You _can't_ get there in one step, but you _can_ get there within budget. 

From Advice for Apple MacBook Video Out: Mini DisplayPort « Josh’s Blog :

> For Mini DisplayPort Video Output to an older TV (RCA inputs), you will need the following 2 items:
> Mini DisplayPort to VGA Female Adapter Cable for $12.12.
> VideoSecu PC Laptop Mac Computor to TV Presentation Converter, VGA to Video VGA2TV 1L7 for $18.89 (unit requires a USB Power Adapter).


When I bought my MacBook 3.5 years ago, I bought an Apple Mini-DVI to Video Adapter and an Apple Mini DVI to VGA Adapter. I've used both exactly once, but I was very thankful I had them both times!


----------



## MarshallPope (Jun 1, 2011)

Thanks, Derek. That's terrific.
Now, why couldn't I find that?


----------



## museav (Jun 1, 2011)

Just keep in mind that you often get what you pay for. Read the reviews of that adapter and it seems that many of them fail within 6 months with many people apparently then paying the extra for the Apple version. And scan converters can vary greatly in quality especially when related to larger images, especially in applications involving text or detailed graphics.

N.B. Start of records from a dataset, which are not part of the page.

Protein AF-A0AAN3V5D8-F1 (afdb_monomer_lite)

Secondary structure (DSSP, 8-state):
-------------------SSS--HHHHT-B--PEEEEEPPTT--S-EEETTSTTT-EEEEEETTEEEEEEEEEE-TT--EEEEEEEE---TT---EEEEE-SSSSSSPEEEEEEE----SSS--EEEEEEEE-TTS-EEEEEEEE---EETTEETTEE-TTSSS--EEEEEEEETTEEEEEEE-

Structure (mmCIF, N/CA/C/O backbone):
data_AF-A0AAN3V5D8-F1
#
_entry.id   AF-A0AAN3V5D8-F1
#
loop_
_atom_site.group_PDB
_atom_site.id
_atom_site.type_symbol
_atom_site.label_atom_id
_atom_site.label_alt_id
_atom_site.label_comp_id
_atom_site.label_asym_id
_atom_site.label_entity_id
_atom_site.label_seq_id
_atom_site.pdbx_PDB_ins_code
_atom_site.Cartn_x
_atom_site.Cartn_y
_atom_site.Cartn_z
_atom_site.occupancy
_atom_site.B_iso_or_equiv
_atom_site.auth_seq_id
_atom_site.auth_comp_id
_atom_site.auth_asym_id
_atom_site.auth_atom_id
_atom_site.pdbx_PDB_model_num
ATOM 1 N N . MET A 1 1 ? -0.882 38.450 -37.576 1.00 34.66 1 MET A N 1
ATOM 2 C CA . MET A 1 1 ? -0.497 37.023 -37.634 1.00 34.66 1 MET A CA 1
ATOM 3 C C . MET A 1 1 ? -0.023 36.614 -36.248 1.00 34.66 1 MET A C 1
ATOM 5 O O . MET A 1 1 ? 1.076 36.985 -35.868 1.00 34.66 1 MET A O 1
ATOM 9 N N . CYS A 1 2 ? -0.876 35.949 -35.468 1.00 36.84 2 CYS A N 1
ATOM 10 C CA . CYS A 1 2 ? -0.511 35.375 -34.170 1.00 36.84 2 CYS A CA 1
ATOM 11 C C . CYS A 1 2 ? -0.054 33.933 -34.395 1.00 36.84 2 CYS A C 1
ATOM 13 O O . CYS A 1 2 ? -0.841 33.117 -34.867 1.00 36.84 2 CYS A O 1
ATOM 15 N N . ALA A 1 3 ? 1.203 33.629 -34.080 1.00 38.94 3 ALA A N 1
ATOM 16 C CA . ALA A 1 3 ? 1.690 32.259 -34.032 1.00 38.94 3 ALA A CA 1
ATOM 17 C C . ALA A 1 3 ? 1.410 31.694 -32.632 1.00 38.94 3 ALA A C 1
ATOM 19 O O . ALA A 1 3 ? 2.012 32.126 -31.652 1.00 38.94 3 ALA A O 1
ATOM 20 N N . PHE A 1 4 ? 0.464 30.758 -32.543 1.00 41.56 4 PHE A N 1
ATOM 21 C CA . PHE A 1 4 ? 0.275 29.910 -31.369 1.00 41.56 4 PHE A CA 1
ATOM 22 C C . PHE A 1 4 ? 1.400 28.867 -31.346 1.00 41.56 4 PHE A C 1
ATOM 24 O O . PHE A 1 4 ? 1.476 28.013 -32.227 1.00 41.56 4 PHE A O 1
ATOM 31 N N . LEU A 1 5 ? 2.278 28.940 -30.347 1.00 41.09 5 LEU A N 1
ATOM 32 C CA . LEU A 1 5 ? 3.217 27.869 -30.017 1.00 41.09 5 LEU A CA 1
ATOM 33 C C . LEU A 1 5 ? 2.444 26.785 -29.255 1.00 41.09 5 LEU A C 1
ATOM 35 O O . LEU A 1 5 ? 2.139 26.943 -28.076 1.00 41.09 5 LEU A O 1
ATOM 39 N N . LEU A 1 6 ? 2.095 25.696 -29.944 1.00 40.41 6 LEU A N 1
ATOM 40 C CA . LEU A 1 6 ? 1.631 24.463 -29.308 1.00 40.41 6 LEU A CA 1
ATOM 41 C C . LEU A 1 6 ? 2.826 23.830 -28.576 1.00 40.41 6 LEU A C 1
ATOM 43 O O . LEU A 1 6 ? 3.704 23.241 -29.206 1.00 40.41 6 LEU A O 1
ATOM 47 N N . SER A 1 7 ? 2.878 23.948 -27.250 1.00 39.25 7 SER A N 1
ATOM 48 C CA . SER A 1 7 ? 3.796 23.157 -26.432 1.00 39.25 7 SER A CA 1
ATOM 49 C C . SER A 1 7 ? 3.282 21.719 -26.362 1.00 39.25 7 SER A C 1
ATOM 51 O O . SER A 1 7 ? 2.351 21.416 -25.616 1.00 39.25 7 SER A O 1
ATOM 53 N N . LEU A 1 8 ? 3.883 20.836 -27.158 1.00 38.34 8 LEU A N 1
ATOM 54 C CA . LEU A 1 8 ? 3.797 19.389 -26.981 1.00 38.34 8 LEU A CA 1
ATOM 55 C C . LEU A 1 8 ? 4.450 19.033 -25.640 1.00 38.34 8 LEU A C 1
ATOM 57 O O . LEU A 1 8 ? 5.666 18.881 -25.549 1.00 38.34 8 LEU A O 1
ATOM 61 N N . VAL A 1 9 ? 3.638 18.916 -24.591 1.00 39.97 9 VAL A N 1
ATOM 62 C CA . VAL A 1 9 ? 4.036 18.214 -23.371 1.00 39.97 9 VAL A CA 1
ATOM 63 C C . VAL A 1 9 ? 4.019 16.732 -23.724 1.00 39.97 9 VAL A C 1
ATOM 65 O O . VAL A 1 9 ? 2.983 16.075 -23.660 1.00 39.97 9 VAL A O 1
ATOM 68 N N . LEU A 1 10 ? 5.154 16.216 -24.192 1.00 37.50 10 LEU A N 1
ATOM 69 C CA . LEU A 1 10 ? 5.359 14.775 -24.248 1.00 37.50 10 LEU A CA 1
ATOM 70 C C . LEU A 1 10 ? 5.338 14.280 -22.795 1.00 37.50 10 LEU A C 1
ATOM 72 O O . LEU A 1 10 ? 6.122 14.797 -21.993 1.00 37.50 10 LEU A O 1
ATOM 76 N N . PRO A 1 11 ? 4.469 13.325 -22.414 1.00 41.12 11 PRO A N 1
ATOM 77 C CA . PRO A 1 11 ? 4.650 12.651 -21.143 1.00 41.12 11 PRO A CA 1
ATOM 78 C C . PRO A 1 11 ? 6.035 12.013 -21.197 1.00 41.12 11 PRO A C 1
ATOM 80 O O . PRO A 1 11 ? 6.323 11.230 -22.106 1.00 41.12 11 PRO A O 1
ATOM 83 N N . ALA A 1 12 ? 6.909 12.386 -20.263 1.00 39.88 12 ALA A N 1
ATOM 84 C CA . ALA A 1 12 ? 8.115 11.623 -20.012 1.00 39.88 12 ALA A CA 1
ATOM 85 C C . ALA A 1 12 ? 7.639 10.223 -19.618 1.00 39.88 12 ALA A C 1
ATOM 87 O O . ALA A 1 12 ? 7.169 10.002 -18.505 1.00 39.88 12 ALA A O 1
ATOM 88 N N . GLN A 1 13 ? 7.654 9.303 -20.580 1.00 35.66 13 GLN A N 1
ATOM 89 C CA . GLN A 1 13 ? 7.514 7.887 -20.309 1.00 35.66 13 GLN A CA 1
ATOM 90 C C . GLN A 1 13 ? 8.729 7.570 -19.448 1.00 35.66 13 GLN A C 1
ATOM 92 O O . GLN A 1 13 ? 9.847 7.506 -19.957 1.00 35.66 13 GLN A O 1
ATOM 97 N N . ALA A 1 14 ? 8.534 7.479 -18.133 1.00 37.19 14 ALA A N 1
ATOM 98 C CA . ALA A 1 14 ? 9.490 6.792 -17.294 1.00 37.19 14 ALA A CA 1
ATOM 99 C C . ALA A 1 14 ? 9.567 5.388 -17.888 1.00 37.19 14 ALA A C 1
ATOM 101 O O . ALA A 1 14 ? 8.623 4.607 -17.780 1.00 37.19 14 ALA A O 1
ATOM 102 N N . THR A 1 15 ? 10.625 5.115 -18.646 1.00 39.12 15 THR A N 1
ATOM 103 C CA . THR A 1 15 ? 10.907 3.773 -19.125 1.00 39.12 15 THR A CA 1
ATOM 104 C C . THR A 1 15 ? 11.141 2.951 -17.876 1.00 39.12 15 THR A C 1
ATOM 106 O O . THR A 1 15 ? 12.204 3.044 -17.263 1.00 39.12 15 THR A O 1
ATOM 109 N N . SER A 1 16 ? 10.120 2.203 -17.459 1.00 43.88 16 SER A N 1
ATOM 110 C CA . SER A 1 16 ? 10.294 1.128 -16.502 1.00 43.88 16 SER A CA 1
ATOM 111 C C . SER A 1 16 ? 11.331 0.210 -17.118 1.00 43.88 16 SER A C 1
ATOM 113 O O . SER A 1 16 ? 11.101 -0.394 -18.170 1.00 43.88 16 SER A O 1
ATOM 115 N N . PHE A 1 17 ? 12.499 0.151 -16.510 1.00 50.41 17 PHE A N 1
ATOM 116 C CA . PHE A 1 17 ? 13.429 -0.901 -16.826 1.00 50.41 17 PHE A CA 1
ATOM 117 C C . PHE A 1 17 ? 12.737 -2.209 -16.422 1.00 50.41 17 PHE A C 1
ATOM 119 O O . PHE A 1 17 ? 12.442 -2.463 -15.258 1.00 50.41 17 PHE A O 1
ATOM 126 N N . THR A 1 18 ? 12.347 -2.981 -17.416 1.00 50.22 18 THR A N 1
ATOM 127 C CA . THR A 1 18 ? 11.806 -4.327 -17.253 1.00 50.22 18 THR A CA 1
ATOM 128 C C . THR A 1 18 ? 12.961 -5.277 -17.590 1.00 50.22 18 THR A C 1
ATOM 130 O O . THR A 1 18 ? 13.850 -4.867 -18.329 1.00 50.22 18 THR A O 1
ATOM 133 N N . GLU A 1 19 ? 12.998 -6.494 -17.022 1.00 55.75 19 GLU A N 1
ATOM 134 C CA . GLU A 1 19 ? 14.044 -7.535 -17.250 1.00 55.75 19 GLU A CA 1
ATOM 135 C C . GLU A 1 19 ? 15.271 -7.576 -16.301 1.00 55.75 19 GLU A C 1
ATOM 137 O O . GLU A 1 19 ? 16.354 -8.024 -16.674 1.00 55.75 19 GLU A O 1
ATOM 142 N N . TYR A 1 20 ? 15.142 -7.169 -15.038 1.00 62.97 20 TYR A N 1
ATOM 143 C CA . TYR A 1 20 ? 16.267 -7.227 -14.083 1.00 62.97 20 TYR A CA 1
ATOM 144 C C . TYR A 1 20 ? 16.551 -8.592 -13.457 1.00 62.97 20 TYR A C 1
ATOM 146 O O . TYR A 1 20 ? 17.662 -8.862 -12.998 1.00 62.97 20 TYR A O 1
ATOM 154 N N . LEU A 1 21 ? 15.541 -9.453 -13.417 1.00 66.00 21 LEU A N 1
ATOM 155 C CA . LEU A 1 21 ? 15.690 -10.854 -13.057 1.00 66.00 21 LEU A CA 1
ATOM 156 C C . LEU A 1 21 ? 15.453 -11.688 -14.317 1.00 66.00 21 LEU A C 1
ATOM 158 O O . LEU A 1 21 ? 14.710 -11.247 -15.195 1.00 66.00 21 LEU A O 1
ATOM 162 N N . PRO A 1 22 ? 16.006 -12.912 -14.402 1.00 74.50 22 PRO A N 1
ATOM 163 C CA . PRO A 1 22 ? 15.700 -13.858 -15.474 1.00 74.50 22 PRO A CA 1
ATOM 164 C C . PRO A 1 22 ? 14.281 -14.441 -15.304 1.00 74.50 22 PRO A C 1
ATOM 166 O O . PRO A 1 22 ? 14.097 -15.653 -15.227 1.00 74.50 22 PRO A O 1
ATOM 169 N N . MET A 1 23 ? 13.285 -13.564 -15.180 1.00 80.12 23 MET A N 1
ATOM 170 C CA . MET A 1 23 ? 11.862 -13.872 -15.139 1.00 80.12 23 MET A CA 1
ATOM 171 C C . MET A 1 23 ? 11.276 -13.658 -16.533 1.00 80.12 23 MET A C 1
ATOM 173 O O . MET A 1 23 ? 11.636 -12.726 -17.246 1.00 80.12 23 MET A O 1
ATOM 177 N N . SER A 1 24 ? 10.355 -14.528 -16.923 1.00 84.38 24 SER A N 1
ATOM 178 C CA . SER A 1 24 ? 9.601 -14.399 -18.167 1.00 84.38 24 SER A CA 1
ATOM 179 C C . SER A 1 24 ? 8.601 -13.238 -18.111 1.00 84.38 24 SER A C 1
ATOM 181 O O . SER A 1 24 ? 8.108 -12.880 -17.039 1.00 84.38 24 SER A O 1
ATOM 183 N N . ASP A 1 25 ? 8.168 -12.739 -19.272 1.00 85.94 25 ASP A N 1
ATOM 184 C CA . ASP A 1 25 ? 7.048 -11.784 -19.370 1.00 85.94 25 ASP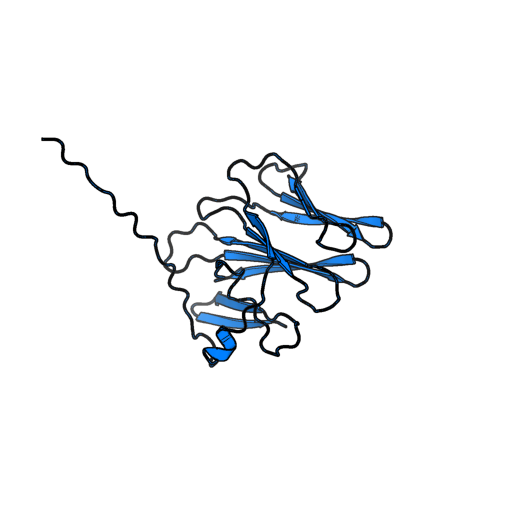 A CA 1
ATOM 185 C C . ASP A 1 25 ? 5.801 -12.286 -18.632 1.00 85.94 25 ASP A C 1
ATOM 187 O O . ASP A 1 25 ? 5.059 -11.525 -18.015 1.00 85.94 25 ASP A O 1
ATOM 191 N N . SER A 1 26 ? 5.585 -13.606 -18.645 1.00 87.00 26 SER A N 1
ATOM 192 C CA . SER A 1 26 ? 4.462 -14.254 -17.965 1.00 87.00 26 SER A CA 1
ATOM 193 C C . SER A 1 26 ? 4.551 -14.214 -16.438 1.00 87.00 26 SER A C 1
ATOM 195 O O . SER A 1 26 ? 3.546 -14.461 -15.768 1.00 87.00 26 SER A O 1
ATOM 197 N N . GLU A 1 27 ? 5.740 -13.984 -15.883 1.00 87.31 27 GLU A N 1
ATOM 198 C CA . GLU A 1 27 ? 5.983 -13.790 -14.454 1.00 87.31 27 GLU A CA 1
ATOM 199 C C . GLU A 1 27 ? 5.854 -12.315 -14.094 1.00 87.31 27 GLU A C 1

Another potential consideration is that Apple is very proactive regarding HDCP and the mini-DisplayPort to VGA adapters do not support HDCP, so you will probably not be able to display HDCP protected content. There may be some ways around that, however the converter noted apparently only handles 640x480, 800x600 and 1024x768 resolutions so any higher resolutions or widescreen format resolutions probably won't work and if practical you might actually be better off to start with a 640x480 source resolution rather than to have the converter have to scale it down.


----------



## MarshallPope (Jun 30, 2011)

Well, it came in today. I am still fighting with the interlacing, but it should work fine for some applications.


----------